__THE TASK__. Find the line with "ATOM 325 C CA" and the line with "ATOM 346 N N" in the entries below; output exactly those two lines, every line between them, and no others.

===== STUDY MATERIAL

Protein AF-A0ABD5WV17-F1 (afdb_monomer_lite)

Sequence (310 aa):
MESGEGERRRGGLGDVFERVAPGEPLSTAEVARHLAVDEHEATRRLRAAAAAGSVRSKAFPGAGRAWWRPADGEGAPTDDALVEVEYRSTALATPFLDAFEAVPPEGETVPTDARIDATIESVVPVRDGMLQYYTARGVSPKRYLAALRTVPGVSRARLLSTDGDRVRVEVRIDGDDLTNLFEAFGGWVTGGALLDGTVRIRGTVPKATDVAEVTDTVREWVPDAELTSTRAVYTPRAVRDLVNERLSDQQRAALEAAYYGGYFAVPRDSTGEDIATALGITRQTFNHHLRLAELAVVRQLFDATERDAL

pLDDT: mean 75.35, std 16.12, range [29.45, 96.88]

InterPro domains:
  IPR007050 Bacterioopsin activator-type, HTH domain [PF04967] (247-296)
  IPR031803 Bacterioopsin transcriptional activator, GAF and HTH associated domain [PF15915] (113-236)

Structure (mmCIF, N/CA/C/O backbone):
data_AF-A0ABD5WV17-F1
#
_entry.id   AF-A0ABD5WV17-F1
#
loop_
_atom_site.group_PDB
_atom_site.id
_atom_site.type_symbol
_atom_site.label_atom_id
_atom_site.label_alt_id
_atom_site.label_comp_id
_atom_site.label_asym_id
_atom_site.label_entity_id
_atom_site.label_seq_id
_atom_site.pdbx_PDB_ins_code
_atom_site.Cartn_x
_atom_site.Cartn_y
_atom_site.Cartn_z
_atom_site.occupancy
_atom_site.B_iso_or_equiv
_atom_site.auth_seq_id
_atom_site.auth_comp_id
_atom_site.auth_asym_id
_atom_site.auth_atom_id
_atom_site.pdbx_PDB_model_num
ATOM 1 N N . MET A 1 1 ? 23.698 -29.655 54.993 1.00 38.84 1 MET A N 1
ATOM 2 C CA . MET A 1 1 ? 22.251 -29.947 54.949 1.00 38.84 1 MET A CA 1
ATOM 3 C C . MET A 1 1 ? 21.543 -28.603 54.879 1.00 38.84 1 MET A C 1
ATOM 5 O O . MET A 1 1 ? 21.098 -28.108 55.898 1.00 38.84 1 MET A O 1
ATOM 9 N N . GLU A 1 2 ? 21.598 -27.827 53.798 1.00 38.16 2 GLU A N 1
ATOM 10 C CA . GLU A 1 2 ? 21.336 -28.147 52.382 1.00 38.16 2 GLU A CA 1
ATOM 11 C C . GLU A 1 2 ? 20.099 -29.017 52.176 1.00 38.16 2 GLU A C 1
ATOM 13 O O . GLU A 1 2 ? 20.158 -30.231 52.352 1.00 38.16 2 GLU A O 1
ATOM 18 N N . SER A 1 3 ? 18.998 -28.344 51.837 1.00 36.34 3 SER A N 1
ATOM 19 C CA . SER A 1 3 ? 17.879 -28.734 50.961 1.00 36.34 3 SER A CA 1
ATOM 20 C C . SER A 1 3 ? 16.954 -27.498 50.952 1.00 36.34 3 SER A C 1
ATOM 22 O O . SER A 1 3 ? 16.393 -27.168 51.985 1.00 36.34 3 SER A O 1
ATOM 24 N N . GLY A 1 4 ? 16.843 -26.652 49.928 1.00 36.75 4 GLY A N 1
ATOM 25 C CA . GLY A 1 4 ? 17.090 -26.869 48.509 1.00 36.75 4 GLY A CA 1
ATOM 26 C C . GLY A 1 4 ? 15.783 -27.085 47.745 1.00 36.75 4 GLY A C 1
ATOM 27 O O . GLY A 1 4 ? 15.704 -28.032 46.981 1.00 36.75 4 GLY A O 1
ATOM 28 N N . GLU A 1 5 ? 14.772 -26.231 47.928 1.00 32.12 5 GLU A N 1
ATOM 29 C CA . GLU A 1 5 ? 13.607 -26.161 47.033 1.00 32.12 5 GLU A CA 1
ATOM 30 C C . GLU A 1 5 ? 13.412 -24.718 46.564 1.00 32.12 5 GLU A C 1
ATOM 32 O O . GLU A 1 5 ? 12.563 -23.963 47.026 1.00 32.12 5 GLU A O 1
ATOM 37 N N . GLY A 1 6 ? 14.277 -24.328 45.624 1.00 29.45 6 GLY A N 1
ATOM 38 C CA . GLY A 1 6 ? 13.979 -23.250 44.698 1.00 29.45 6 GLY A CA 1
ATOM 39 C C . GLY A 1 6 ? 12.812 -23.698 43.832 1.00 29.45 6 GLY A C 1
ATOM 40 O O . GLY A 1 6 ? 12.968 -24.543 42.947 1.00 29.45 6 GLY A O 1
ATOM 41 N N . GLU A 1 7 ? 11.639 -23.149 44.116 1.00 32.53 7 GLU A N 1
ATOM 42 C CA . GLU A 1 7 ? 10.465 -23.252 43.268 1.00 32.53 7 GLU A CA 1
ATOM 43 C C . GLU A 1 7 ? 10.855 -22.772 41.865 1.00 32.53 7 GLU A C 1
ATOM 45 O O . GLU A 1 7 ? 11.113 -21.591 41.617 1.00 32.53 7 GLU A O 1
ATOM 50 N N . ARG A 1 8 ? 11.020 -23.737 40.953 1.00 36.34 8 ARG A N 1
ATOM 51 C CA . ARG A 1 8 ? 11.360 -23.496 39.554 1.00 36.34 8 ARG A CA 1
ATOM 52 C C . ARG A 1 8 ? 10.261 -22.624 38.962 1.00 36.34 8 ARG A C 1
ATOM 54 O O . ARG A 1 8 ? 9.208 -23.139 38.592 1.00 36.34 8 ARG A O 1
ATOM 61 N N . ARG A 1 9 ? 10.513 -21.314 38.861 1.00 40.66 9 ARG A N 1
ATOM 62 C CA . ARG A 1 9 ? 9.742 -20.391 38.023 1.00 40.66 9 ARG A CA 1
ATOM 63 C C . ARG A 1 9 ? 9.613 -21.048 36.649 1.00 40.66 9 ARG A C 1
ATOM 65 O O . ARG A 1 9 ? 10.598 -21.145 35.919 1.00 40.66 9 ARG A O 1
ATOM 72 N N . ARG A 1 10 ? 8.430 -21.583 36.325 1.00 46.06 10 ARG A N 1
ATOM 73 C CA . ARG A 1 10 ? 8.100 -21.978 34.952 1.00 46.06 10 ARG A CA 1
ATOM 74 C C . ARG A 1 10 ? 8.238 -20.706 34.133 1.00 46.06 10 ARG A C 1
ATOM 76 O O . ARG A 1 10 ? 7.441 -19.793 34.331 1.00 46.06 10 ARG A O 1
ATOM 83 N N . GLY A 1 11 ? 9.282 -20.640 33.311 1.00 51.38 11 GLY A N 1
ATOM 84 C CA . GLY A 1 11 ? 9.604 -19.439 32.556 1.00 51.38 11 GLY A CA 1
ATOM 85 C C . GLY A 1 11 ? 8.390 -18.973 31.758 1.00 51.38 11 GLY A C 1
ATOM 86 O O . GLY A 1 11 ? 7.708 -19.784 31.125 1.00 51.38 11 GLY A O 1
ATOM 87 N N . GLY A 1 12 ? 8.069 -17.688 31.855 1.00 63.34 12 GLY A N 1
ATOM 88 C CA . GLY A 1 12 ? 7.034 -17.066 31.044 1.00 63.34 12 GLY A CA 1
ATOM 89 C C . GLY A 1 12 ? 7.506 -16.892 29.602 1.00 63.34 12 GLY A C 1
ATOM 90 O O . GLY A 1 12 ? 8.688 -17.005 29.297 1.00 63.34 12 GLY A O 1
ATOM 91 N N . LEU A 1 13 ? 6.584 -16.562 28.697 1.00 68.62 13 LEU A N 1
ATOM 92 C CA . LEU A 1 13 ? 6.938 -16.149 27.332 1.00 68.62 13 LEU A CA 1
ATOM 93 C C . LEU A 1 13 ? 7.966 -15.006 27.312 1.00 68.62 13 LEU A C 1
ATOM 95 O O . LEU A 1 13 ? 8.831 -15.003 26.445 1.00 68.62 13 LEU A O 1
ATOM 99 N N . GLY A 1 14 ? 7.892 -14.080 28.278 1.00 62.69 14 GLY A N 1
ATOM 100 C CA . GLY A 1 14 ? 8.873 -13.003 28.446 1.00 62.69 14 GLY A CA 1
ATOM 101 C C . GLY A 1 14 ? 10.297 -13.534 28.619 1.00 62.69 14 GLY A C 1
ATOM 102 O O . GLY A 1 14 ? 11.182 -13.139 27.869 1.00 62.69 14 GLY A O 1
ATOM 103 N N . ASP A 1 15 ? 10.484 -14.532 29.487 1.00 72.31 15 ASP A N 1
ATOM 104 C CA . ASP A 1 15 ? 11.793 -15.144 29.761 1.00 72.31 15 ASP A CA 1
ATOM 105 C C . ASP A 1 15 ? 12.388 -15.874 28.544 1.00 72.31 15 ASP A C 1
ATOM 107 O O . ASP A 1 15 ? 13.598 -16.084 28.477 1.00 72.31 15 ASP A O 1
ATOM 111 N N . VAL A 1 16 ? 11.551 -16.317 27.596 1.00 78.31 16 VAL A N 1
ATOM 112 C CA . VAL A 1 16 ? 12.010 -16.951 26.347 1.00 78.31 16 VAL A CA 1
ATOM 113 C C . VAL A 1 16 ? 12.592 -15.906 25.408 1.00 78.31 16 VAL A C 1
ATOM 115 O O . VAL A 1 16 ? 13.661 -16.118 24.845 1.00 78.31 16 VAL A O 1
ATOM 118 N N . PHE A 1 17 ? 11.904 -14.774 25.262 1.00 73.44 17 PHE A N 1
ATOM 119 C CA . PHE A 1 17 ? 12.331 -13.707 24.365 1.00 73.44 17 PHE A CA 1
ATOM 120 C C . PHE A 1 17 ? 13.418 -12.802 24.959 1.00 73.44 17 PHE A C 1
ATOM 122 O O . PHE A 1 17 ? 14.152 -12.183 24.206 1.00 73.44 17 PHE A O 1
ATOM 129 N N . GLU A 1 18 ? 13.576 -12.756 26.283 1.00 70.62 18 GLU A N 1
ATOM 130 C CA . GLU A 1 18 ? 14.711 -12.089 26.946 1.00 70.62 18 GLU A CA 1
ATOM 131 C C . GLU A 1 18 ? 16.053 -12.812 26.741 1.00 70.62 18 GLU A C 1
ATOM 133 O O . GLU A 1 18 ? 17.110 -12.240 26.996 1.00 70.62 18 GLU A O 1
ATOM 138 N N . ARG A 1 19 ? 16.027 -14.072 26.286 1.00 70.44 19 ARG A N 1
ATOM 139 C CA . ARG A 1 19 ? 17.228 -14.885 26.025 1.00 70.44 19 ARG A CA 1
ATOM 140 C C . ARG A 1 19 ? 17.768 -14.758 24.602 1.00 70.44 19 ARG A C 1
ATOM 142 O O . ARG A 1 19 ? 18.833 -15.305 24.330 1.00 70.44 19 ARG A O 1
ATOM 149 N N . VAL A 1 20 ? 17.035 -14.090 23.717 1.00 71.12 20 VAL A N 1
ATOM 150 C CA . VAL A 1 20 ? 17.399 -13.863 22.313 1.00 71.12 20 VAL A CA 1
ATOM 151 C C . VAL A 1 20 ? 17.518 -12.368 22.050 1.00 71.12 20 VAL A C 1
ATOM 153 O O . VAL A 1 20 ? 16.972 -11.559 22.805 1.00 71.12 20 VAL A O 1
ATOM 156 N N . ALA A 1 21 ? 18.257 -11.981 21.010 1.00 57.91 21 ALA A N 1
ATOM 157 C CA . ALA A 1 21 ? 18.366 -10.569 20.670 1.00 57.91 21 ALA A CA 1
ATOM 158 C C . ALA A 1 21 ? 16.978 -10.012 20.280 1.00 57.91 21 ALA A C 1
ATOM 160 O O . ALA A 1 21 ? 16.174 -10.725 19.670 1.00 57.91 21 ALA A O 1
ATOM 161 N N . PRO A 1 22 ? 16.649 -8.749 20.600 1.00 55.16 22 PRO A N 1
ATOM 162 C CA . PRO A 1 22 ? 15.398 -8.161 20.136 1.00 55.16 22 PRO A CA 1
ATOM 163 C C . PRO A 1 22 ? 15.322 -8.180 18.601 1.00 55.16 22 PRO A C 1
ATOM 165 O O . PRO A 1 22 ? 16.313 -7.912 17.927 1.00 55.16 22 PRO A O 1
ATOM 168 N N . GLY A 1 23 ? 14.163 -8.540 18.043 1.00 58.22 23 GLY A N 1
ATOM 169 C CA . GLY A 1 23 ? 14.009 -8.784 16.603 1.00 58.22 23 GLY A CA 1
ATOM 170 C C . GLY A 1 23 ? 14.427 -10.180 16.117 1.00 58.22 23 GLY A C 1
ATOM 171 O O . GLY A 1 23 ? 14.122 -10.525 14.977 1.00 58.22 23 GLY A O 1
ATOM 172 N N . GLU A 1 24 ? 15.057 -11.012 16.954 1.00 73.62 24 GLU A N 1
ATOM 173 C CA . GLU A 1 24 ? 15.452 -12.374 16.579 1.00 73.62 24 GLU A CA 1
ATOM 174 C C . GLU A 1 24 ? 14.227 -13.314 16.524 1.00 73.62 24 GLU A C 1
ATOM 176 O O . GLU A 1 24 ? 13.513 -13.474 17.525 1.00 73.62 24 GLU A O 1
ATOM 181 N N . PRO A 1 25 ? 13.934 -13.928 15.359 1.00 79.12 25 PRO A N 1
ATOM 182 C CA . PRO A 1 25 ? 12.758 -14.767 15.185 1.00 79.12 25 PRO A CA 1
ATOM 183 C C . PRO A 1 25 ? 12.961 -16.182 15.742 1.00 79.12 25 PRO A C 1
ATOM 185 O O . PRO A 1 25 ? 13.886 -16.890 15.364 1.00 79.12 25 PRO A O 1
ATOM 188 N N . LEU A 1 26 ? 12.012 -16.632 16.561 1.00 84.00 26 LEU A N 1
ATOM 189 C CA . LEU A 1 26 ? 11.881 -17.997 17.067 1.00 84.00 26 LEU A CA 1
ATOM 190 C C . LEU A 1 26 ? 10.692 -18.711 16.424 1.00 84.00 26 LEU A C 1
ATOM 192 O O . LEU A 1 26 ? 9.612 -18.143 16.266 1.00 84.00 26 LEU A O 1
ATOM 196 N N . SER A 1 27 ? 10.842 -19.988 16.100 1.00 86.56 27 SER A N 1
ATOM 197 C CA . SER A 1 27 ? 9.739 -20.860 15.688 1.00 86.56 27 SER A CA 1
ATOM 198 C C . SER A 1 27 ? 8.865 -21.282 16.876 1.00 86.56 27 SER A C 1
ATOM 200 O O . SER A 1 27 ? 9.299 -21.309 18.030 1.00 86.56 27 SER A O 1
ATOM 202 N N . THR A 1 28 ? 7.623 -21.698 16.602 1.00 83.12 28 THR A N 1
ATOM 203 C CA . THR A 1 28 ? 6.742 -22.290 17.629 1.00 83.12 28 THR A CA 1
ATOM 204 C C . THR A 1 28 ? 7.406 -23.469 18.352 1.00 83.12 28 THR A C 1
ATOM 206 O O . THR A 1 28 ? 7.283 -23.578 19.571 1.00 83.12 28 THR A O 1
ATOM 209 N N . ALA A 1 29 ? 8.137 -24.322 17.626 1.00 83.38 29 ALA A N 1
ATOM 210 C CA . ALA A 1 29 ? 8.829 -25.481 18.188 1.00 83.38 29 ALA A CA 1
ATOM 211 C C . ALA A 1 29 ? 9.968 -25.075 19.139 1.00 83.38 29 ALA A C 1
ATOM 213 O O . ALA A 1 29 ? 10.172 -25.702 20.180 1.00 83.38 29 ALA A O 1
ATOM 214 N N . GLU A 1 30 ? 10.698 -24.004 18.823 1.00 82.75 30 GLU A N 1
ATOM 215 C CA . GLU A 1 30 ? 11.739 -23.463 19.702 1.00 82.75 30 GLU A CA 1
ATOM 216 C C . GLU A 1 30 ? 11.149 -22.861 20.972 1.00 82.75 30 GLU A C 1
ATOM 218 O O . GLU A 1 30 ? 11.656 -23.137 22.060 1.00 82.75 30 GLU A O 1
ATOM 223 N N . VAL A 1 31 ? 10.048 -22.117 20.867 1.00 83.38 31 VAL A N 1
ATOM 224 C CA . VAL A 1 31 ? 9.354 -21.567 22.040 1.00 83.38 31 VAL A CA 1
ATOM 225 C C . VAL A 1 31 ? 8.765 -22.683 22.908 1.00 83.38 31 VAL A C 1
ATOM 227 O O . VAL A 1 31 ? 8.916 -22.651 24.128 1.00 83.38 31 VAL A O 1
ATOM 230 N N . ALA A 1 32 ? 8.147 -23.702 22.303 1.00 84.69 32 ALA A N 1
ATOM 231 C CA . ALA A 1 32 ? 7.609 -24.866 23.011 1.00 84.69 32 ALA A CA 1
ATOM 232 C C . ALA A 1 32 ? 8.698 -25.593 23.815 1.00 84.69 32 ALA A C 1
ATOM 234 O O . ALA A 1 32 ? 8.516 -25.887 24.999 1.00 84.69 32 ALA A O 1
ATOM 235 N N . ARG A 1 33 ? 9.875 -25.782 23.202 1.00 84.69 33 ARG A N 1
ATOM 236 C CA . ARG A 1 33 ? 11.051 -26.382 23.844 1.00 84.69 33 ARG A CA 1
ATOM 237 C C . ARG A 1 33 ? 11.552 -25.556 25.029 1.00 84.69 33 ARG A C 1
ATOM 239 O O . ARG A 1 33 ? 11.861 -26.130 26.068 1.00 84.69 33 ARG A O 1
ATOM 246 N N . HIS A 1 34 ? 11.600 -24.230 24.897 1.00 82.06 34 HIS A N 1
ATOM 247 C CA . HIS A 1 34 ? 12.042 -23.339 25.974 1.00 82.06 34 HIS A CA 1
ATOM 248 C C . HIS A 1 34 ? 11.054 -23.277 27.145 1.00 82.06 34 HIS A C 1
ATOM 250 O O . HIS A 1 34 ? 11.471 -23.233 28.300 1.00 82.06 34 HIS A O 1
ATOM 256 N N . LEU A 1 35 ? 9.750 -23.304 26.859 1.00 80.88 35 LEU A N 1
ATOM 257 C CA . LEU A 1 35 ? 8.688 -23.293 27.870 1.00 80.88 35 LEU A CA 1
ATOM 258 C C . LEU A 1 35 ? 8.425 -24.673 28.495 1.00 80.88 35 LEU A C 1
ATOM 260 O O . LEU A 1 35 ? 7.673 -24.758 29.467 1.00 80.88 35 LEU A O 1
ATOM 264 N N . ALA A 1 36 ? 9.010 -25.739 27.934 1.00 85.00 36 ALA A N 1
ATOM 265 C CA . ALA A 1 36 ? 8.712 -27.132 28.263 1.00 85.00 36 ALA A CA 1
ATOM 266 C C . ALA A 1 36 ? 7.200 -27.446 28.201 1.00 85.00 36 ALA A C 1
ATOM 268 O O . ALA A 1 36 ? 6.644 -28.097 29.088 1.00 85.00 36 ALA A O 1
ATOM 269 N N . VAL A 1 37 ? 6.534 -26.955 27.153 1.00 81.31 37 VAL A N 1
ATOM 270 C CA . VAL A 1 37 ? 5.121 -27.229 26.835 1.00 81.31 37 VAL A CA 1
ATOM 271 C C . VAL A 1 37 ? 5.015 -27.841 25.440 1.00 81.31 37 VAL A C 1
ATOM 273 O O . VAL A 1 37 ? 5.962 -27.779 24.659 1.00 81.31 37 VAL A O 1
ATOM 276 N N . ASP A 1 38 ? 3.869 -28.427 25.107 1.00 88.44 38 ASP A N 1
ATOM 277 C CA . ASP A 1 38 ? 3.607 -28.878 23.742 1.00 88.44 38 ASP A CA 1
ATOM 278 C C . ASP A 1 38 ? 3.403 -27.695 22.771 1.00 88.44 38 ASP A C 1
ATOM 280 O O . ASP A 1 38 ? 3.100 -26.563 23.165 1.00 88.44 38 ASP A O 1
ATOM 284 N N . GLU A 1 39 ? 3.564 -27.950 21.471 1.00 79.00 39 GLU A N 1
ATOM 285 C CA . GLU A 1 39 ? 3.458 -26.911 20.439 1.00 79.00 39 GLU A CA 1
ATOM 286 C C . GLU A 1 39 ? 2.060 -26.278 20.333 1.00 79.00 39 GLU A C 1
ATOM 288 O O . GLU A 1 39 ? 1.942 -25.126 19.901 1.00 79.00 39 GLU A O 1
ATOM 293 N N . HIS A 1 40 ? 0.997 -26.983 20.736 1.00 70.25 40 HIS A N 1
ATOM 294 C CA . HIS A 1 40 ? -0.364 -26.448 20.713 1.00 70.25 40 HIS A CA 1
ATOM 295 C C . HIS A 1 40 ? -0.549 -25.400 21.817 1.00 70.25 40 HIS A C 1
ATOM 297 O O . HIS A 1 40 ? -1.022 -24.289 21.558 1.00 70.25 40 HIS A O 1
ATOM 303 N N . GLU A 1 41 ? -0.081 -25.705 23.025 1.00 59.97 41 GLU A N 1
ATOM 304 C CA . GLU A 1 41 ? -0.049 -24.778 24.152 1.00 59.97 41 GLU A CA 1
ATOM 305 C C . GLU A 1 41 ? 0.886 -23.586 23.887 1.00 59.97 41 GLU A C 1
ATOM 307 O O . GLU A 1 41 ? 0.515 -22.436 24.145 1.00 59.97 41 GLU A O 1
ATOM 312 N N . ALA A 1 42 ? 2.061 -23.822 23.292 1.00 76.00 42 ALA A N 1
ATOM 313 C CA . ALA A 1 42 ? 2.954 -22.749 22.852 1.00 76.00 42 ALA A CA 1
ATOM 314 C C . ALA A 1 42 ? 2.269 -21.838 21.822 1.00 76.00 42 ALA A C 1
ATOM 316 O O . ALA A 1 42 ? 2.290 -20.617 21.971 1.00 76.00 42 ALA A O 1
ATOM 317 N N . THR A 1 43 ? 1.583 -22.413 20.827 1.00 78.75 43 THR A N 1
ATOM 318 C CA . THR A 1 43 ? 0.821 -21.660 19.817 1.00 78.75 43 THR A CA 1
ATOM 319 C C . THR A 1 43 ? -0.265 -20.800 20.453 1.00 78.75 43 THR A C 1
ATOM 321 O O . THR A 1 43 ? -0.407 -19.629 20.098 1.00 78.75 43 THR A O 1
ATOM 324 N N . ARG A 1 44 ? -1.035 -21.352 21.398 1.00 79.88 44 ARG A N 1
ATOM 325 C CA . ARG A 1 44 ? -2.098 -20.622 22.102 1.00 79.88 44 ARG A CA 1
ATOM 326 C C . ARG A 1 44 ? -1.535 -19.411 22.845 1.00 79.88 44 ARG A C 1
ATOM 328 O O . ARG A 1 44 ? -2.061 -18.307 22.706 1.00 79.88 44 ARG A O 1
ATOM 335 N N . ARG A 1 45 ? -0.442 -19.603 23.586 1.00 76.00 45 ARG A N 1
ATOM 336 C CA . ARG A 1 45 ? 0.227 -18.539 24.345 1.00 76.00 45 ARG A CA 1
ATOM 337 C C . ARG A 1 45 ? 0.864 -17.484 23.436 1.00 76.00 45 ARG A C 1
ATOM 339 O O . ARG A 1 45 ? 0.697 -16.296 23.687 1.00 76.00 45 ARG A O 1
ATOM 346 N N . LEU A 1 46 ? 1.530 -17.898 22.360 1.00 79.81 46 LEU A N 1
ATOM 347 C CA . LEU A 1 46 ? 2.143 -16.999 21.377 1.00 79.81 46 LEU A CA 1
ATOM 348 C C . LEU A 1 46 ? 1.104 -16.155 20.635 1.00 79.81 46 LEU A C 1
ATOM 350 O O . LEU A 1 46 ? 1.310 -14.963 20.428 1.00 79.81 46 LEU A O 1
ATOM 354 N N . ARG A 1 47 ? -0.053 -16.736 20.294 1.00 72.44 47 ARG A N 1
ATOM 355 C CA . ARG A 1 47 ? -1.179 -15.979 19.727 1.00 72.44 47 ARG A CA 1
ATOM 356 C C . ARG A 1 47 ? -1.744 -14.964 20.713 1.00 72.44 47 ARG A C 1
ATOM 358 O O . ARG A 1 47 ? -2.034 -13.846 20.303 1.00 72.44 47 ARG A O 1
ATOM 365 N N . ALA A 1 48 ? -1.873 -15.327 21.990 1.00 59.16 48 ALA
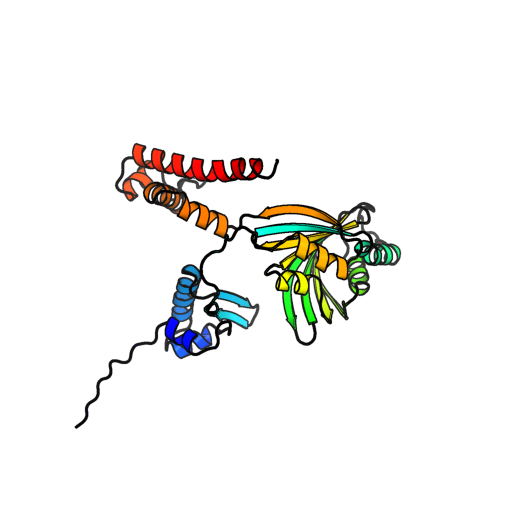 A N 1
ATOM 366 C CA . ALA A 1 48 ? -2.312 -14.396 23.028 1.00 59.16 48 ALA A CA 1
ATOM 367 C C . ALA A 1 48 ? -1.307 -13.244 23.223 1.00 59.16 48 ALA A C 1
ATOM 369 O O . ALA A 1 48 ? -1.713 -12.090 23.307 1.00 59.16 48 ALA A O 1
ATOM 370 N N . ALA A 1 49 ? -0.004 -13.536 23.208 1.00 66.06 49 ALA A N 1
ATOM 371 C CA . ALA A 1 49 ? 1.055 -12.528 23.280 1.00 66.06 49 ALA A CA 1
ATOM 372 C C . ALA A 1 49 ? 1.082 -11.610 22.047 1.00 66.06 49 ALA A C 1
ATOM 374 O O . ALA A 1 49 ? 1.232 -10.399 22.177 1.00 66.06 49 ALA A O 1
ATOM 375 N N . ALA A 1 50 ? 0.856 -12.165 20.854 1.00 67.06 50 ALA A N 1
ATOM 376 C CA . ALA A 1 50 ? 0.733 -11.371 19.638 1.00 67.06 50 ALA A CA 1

==========

__RESULT BELOW__.
ATOM 325 C CA . ARG A 1 44 ? -2.098 -20.622 22.102 1.00 79.88 44 ARG A CA 1
ATOM 326 C C . ARG A 1 44 ? -1.535 -19.411 22.845 1.00 79.88 44 ARG A C 1
ATOM 328 O O . ARG A 1 44 ? -2.061 -18.307 22.706 1.00 79.88 44 ARG A O 1
ATOM 335 N N . ARG A 1 45 ? -0.442 -19.603 23.586 1.00 76.00 45 ARG A N 1
ATOM 336 C CA . ARG A 1 45 ? 0.227 -18.539 24.345 1.00 76.00 45 ARG A CA 1
ATOM 337 C C . ARG A 1 45 ? 0.864 -17.484 23.436 1.00 76.00 45 ARG A C 1
ATOM 339 O O . ARG A 1 45 ? 0.697 -16.296 23.687 1.00 76.00 45 ARG A O 1
ATOM 346 N N . LEU A 1 46 ? 1.530 -17.898 22.360 1.00 79.81 46 LEU A N 1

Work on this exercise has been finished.